Looking at the diffs that went with these messages it wasn’t obvious what “nt” meant. My initial instinct was that it was an abbreviation of some sort, perhaps a business term I was unaware of as the developer was involved in the more maths heavy side of the project. They were far more common before my “shake-up” so I was pleased that whatever this term was it was being replaced by more useful comments now but I was still intrigued. Naturally I walked across the room to the very pleasant developer in question and asked him what “nt” meant.

It turned out it didn’t mean anything, and the developer was largely unaware they even existed! So where did they come from?

The Mist Clears

Luckily while we were chatting he started making a new change and I saw the ClearCase check-out dialog appear and the initial message was a few letters of garbage. I looked at what he intended to type in the editor and it dawned on me what was happening – the “nt” was the latter part of the word “int”.

Just as with Visual SourceSafe, the ClearCase Visual Studio plugin would trigger when you started editing a file and nothing else was checked out at that point. It would pop-up a dialog so you could configure how the check-out was done. For example you might want to put an exclusive lock on the file [6] or you could provide a message so others could see what files were being edited concurrently.

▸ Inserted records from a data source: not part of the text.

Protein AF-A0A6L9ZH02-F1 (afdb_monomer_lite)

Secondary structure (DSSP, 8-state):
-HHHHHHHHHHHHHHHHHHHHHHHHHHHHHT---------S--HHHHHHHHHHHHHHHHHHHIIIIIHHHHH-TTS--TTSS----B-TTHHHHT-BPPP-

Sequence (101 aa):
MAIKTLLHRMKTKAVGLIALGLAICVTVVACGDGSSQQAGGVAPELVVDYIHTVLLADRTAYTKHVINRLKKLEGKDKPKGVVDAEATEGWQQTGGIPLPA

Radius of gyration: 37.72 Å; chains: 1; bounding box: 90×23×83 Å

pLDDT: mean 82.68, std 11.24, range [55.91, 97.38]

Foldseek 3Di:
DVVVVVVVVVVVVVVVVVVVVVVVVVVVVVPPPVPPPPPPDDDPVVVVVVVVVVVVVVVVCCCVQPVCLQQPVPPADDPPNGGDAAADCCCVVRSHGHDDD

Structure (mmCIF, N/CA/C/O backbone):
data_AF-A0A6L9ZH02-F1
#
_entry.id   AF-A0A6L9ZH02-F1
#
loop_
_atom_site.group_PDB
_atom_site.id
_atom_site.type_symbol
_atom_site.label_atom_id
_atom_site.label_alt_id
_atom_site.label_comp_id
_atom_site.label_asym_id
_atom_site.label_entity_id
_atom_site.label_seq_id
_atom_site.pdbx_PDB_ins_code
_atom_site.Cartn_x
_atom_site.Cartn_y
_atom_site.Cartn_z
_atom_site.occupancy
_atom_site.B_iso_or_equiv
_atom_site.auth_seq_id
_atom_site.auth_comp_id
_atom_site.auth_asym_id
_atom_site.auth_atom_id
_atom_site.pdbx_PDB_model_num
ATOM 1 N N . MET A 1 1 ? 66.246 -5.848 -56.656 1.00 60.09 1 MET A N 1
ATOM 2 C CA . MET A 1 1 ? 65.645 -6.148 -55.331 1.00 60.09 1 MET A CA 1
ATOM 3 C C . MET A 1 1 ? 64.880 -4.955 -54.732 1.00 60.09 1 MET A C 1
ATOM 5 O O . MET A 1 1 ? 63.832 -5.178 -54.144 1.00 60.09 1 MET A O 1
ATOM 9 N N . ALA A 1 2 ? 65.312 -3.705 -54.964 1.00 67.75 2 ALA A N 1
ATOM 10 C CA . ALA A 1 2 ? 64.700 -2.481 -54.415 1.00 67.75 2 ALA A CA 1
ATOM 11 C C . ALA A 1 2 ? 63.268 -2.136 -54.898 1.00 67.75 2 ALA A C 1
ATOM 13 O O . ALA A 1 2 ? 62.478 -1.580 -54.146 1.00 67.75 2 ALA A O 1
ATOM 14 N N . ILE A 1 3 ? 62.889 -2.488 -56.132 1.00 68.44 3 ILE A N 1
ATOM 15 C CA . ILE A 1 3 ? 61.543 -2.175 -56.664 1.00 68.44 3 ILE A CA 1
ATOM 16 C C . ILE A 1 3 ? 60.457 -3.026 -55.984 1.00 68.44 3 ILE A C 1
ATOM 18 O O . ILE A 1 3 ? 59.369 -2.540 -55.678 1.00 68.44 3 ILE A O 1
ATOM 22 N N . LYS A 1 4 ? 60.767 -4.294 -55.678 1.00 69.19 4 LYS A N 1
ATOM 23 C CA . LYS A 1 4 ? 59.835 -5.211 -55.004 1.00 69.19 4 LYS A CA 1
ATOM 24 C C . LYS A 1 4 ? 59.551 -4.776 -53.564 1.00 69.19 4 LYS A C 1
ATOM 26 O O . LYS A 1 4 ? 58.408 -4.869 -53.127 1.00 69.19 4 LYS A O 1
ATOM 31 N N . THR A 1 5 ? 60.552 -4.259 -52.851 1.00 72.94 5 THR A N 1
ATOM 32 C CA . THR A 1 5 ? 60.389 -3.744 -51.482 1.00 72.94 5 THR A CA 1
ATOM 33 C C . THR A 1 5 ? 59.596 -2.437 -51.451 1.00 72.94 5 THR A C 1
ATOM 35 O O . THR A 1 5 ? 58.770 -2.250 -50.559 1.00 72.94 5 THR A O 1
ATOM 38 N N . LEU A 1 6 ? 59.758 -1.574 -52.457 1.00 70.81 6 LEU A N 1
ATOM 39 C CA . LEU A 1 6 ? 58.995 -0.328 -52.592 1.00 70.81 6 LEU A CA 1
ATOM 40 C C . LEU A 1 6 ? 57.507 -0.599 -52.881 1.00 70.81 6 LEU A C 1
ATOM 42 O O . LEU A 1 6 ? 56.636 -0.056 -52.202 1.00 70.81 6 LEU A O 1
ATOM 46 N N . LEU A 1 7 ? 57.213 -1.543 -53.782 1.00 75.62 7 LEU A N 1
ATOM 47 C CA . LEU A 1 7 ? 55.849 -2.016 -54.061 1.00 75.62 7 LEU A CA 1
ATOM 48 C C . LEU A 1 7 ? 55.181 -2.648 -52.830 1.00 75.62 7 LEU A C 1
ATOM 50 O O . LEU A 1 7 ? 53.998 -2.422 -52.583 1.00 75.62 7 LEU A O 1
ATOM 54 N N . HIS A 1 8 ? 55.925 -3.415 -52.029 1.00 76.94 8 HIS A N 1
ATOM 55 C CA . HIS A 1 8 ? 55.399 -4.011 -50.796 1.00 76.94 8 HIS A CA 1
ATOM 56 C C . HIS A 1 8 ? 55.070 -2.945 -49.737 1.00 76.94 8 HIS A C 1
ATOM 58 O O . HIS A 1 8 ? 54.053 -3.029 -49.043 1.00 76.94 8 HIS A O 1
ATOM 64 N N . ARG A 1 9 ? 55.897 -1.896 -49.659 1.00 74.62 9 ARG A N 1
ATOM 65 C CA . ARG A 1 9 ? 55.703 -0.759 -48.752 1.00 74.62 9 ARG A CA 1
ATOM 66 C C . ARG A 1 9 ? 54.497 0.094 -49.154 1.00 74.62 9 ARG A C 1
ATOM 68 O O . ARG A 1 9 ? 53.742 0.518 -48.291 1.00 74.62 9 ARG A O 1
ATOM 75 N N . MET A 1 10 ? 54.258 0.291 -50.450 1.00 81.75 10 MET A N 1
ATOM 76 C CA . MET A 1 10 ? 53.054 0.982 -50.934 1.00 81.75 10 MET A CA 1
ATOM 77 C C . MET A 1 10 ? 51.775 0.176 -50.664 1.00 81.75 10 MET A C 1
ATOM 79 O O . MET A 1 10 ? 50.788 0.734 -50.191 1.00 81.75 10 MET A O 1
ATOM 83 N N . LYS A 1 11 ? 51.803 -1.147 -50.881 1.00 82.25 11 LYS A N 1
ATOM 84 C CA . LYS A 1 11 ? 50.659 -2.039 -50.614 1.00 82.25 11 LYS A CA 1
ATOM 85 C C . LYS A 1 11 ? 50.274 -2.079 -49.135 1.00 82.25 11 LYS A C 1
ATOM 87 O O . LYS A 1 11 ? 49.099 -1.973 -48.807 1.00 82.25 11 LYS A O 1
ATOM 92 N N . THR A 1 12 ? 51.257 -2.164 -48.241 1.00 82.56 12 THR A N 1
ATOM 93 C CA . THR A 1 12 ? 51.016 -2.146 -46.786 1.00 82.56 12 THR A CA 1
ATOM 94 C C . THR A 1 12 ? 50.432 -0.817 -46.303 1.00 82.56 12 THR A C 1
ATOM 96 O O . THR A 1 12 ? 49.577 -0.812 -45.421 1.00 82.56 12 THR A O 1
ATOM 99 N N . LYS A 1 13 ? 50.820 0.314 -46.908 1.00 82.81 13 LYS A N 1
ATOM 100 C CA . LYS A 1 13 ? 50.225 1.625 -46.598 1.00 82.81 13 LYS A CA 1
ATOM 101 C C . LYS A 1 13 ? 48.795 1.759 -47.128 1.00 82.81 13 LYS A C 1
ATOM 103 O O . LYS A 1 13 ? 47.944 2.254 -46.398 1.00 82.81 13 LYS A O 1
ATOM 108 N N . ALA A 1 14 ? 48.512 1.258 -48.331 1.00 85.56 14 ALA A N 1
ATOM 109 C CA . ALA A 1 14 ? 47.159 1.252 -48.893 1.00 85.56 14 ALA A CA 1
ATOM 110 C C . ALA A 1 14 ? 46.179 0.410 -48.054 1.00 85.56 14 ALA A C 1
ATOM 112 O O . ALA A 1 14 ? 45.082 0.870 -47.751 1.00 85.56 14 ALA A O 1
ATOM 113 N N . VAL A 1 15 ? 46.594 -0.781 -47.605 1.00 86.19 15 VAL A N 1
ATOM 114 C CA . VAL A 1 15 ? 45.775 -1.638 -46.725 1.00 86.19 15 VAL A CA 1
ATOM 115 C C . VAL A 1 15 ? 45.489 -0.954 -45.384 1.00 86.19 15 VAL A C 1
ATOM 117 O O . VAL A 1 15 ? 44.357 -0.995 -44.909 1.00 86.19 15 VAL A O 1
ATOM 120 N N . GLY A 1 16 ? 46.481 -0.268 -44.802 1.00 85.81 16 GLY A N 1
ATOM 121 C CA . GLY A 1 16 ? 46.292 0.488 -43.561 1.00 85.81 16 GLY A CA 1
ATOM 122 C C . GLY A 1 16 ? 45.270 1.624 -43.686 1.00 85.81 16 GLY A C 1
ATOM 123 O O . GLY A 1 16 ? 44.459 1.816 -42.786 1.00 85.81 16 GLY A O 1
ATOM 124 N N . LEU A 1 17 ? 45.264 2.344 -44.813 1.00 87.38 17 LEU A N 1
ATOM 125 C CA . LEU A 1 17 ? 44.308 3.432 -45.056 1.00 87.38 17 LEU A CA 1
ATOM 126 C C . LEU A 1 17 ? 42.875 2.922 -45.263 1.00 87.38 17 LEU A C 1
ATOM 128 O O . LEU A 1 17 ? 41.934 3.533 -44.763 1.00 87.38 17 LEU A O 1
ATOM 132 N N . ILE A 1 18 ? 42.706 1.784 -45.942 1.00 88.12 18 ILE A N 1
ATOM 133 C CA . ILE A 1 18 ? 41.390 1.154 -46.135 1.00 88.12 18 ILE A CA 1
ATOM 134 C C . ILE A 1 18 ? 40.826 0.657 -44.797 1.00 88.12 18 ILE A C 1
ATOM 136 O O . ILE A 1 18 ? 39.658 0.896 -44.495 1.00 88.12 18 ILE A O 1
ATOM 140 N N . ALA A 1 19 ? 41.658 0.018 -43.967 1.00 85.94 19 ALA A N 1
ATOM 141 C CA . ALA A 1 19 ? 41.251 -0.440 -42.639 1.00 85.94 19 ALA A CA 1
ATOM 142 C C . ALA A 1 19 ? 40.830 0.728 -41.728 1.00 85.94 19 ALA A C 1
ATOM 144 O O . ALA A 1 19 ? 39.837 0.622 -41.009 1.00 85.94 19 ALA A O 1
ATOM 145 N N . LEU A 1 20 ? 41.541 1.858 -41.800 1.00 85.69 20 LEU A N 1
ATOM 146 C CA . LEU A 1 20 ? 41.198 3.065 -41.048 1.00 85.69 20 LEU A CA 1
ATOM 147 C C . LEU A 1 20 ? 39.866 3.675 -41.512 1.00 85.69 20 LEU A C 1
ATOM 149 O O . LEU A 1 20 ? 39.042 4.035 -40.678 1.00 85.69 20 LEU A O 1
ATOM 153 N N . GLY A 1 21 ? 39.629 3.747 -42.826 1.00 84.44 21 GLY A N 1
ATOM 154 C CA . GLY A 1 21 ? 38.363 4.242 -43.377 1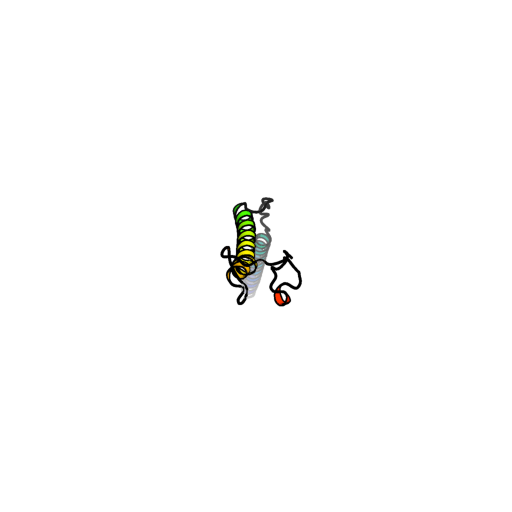.00 84.44 21 GLY A CA 1
ATOM 155 C C . GLY A 1 21 ? 37.161 3.399 -42.942 1.00 84.44 21 GLY A C 1
ATOM 156 O O . GLY A 1 21 ? 36.153 3.946 -42.502 1.00 84.44 21 GLY A O 1
ATOM 157 N N . LEU A 1 22 ? 37.291 2.069 -42.979 1.00 82.56 22 LEU A N 1
ATOM 158 C CA . LEU A 1 22 ? 36.238 1.155 -42.522 1.00 82.56 22 LEU A CA 1
ATOM 159 C C . LEU A 1 22 ? 35.938 1.305 -41.025 1.00 82.56 22 LEU A C 1
ATOM 161 O O . LEU A 1 22 ? 34.771 1.310 -40.642 1.00 82.56 22 LEU A O 1
ATOM 165 N N . ALA A 1 23 ? 36.961 1.480 -40.185 1.00 79.00 23 ALA A N 1
ATOM 166 C CA . ALA A 1 23 ? 36.764 1.699 -38.753 1.00 79.00 23 ALA A CA 1
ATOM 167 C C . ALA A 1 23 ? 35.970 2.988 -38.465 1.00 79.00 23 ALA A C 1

By default the focus in this dialog was on the OK button so it was possible to dismiss this dialog without even really seeing it…

Hence this is what was going on:

  1. The dev typed “int” to start a declaration as part of a new set of code changes.
  2. The “i” keypress triggered the ClearCase plugin which noticed this was the start of a new check-out and promptly threw up a dialog with the remaining letters “nt” in the message field.
  3. By then the dev had already pressed “space” at the end of the type name which, due to the default button focus, caused the dialog to immediately disappear.
  4. When he committed the changes at the end he never edited the message anyway, he would just click the commit button and move on.

Case closed. From a UI perspective it probably falls into the same category (although with less disastrous consequences) as those unexpected popups that ask if you want to reboot your machine, NOW. Ouch!

 

[1] I was introduced to them on my very first job and have been fortunate enough to use one on virtually every job since, even if I ended up setting one up :o).

[2] In retrospect I probably didn’t try hard enough to sell it and should have taken a more personal approach for the laggards as maybe there were good reasons why they weren’t doing it, e.g. tooling.

[3] Yes, an enterprise level defect tracking tool with all the pain you’d expect from such a product.

[4] For non-trivial things that is, the message “typo” still appeared for some of those but that raised a whole different set of questions around not compiling or testing changes before committing them!

[5] Including the ticket number at the start of a commit message is something I promote in my Commit Checklist.

[6] This was useful for non-mergeable files like DTS packages and media assets but often ended up creating more harm than good as they got left locked and you had to get an admin to unlock them, and they were in another team.